EXERCISE AIM: In the listing below, start your output at the line with "ATOM 142 C C" and end it after the line with "ATOM 169 N N", copying every line exactly.

THE RECORDS:
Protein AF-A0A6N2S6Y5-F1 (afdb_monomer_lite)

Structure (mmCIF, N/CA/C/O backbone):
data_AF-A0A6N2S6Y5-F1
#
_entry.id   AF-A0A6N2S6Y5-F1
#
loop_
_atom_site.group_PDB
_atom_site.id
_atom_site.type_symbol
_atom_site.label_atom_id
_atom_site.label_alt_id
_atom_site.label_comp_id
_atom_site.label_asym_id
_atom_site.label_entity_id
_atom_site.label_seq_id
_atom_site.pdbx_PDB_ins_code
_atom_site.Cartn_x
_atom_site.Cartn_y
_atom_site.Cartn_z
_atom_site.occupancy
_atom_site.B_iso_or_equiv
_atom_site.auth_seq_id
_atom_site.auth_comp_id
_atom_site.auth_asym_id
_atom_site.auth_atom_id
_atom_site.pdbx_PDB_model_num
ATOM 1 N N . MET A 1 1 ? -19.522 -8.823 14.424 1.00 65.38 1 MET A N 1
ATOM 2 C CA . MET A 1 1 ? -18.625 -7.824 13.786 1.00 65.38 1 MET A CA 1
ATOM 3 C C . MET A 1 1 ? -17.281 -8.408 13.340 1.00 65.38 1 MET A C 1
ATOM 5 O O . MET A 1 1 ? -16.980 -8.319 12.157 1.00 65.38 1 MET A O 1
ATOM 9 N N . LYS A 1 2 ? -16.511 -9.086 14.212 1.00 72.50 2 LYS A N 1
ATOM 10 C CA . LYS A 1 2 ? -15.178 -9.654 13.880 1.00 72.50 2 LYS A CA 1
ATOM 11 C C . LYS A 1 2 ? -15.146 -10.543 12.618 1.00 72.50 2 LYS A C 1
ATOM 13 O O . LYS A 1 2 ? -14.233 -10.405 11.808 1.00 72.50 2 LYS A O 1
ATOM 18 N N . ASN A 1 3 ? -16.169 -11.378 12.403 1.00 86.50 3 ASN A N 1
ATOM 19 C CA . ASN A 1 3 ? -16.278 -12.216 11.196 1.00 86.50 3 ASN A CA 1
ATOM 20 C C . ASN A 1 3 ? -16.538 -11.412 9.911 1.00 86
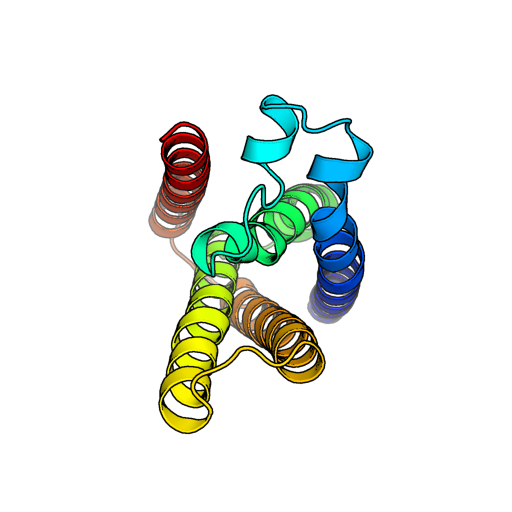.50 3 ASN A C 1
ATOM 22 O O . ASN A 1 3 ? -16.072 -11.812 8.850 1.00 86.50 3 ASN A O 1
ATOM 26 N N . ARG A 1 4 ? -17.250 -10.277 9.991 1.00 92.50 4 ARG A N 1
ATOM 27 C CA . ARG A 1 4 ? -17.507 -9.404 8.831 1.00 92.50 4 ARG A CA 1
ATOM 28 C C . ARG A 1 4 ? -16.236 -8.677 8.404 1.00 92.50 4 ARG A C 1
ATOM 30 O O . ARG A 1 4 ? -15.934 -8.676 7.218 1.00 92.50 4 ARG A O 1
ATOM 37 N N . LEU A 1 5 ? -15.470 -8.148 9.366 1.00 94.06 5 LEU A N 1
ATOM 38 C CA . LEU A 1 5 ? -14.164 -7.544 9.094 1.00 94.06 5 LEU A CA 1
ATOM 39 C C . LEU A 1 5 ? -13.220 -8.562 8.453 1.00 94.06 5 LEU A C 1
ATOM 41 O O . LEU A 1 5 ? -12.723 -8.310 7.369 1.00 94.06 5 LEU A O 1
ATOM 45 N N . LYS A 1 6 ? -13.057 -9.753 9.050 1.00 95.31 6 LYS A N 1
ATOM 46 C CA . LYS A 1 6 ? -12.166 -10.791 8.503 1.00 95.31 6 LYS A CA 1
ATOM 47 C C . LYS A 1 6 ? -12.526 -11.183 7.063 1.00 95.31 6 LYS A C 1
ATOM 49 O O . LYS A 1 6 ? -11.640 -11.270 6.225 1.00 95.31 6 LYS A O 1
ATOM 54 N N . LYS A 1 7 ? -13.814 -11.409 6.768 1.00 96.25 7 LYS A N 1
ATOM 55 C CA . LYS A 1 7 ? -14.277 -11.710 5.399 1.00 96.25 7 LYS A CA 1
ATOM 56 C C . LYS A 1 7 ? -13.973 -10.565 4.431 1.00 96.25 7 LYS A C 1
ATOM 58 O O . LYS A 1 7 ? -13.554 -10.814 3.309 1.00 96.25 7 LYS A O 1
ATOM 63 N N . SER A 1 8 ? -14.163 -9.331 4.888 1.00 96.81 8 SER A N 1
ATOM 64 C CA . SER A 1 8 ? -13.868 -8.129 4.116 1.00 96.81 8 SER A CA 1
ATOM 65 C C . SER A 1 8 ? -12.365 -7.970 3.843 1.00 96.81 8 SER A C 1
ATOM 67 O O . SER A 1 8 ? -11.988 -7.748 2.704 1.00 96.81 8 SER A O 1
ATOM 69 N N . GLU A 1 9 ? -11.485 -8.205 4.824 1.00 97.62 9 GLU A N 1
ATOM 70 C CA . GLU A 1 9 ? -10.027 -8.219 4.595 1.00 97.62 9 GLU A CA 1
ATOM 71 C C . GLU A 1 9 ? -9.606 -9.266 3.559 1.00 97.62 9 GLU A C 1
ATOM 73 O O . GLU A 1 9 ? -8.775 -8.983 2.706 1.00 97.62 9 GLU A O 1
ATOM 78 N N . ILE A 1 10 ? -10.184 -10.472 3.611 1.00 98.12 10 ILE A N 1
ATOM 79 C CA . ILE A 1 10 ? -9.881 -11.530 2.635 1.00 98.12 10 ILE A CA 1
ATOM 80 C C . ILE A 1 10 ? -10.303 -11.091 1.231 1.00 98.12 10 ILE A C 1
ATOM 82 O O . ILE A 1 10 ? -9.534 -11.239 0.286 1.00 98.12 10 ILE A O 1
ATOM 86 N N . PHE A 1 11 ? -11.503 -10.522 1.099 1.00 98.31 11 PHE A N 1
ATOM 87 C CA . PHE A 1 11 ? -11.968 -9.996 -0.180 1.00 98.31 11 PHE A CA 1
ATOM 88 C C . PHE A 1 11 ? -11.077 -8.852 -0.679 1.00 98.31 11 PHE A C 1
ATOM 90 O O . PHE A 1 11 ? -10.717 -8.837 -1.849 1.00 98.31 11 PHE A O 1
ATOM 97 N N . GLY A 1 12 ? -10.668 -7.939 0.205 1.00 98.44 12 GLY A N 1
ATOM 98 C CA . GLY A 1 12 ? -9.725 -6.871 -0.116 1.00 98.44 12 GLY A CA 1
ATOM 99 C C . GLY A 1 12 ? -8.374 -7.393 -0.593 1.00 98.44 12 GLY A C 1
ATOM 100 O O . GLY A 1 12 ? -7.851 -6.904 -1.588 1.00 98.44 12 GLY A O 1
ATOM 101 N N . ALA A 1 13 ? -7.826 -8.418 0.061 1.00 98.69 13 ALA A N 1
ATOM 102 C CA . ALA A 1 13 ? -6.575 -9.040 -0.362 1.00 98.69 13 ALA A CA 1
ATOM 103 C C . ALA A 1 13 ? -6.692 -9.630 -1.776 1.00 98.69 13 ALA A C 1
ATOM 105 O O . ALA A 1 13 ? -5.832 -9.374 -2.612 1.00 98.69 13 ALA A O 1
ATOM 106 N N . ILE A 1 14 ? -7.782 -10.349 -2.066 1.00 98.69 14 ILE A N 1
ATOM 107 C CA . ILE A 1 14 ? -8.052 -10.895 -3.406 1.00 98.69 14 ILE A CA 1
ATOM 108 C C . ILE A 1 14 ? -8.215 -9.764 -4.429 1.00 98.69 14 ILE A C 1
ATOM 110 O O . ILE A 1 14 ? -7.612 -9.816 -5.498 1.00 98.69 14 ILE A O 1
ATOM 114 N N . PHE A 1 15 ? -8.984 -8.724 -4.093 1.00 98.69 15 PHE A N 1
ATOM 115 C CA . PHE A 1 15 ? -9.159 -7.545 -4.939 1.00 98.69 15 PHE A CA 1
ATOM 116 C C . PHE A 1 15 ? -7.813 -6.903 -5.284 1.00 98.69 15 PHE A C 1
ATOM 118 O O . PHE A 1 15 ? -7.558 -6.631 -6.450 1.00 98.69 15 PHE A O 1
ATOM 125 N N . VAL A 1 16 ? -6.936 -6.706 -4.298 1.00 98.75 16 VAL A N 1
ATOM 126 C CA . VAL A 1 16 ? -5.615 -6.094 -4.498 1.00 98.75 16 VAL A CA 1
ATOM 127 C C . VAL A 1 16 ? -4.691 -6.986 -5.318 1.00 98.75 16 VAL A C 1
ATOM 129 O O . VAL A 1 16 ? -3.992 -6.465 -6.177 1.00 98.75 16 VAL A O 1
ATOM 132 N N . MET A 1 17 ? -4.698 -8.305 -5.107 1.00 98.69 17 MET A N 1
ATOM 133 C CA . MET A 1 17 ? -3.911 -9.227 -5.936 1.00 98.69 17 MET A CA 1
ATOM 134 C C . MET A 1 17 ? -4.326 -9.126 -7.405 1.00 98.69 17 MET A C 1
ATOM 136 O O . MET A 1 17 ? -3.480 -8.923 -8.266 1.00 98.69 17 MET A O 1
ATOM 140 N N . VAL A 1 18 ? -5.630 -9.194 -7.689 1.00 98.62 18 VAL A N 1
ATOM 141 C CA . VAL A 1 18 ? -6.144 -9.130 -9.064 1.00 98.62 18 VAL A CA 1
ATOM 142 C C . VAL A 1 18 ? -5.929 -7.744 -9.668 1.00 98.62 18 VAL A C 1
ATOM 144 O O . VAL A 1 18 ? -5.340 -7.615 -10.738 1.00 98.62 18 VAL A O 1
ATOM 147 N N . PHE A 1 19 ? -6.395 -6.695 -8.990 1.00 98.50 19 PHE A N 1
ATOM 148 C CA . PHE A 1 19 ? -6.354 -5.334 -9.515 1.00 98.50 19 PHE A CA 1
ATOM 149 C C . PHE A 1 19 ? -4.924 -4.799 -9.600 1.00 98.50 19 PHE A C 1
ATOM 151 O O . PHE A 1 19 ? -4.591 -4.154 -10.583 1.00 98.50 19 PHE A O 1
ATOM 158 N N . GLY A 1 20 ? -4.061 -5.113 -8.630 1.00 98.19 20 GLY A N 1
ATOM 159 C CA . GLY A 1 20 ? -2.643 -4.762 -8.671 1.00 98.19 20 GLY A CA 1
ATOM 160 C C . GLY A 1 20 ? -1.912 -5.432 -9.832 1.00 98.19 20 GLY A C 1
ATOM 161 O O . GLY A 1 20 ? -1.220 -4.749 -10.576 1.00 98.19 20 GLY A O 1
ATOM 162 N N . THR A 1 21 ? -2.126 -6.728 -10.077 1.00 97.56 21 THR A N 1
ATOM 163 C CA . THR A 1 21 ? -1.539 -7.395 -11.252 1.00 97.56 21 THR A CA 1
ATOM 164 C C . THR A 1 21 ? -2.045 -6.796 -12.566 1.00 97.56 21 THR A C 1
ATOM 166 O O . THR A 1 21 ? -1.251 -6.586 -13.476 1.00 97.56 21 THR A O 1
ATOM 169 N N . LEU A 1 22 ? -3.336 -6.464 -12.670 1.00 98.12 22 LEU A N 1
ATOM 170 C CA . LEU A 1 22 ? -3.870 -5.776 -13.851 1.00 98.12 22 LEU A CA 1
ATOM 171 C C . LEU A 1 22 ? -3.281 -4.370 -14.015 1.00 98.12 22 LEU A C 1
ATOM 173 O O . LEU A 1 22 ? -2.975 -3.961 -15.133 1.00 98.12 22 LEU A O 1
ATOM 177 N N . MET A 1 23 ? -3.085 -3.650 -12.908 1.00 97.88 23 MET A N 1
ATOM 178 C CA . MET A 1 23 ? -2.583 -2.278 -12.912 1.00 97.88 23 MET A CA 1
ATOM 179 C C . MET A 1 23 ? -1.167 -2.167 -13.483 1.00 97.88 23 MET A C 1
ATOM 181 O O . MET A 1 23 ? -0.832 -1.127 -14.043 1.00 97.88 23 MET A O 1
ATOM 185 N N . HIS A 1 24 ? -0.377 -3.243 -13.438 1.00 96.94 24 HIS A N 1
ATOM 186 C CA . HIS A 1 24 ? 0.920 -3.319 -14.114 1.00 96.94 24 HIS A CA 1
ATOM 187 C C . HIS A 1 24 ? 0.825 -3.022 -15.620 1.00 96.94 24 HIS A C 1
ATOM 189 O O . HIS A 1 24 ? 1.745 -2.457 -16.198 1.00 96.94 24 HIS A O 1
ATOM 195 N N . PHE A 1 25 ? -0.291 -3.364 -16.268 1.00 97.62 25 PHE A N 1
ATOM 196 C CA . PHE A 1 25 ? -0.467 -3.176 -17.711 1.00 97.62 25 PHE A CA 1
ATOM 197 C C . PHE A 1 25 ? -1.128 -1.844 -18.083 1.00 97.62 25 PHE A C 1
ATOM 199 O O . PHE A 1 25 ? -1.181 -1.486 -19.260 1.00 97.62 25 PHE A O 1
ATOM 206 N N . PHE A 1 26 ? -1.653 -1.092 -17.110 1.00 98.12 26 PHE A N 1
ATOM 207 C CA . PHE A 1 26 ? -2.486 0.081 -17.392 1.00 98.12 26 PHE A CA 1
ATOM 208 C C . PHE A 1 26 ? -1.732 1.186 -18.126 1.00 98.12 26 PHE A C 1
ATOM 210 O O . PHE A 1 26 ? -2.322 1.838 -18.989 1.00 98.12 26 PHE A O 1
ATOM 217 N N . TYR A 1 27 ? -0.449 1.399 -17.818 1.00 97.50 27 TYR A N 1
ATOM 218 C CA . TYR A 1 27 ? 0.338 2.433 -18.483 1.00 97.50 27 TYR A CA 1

FINAL ANSWER:
ATOM 142 C C . VAL A 1 18 ? -5.929 -7.744 -9.668 1.00 98.62 18 VAL A C 1
ATOM 144 O O . VAL A 1 18 ? -5.340 -7.615 -10.738 1.00 98.62 18 VAL A O 1
ATOM 147 N N . PHE A 1 19 ? -6.395 -6.695 -8.990 1.00 98.50 19 PHE A N 1
ATOM 148 C CA . PHE A 1 19 ? -6.354 -5.334 -9.515 1.00 98.50 19 PHE A CA 1
ATOM 149 C C . PHE A 1 19 ? -4.924 -4.799 -9.600 1.00 98.50 19 PHE A C 1
ATOM 151 O O . PHE A 1 19 ? -4.591 -4.154 -10.583 1.00 98.50 19 PHE A O 1
ATOM 158 N N . GLY A 1 20 ? -4.061 -5.113 -8.630 1.00 98.19 20 GLY A N 1
ATOM 159 C CA . GLY A 1 20 ? -2.643 -4.762 -8.671 1.00 98.19 20 GLY A CA 1
ATOM 160 C C . GLY A 1 20 ? -1.912 -5.432 -9.832 1.00 98.19 20 GLY A C 1
ATOM 161 O O . GLY A 1 20 ? -1.220 -4.749 -10.576 1.00 98.19 20 GLY A O 1
ATOM 162 N N . THR A 1 21 ? -2.126 -6.728 -10.077 1.00 97.56 21 THR A N 1
ATOM 163 C CA . THR A 1 21 ? -1.539 -7.395 -11.252 1.00 97.56 21 THR A CA 1
ATOM 164 C C . THR A 1 21 ? -2.045 -6.796 -12.566 1.00 97.56 21 THR A C 1
ATOM 166 O O . THR A 1 21 ? -1.251 -6.586 -13.476 1.00 97.56 21 THR A O 1
ATOM 169 N N . LEU A 1 22 ? -3.336 -6.464 -12.670 1.00 98.12 22 LEU A N 1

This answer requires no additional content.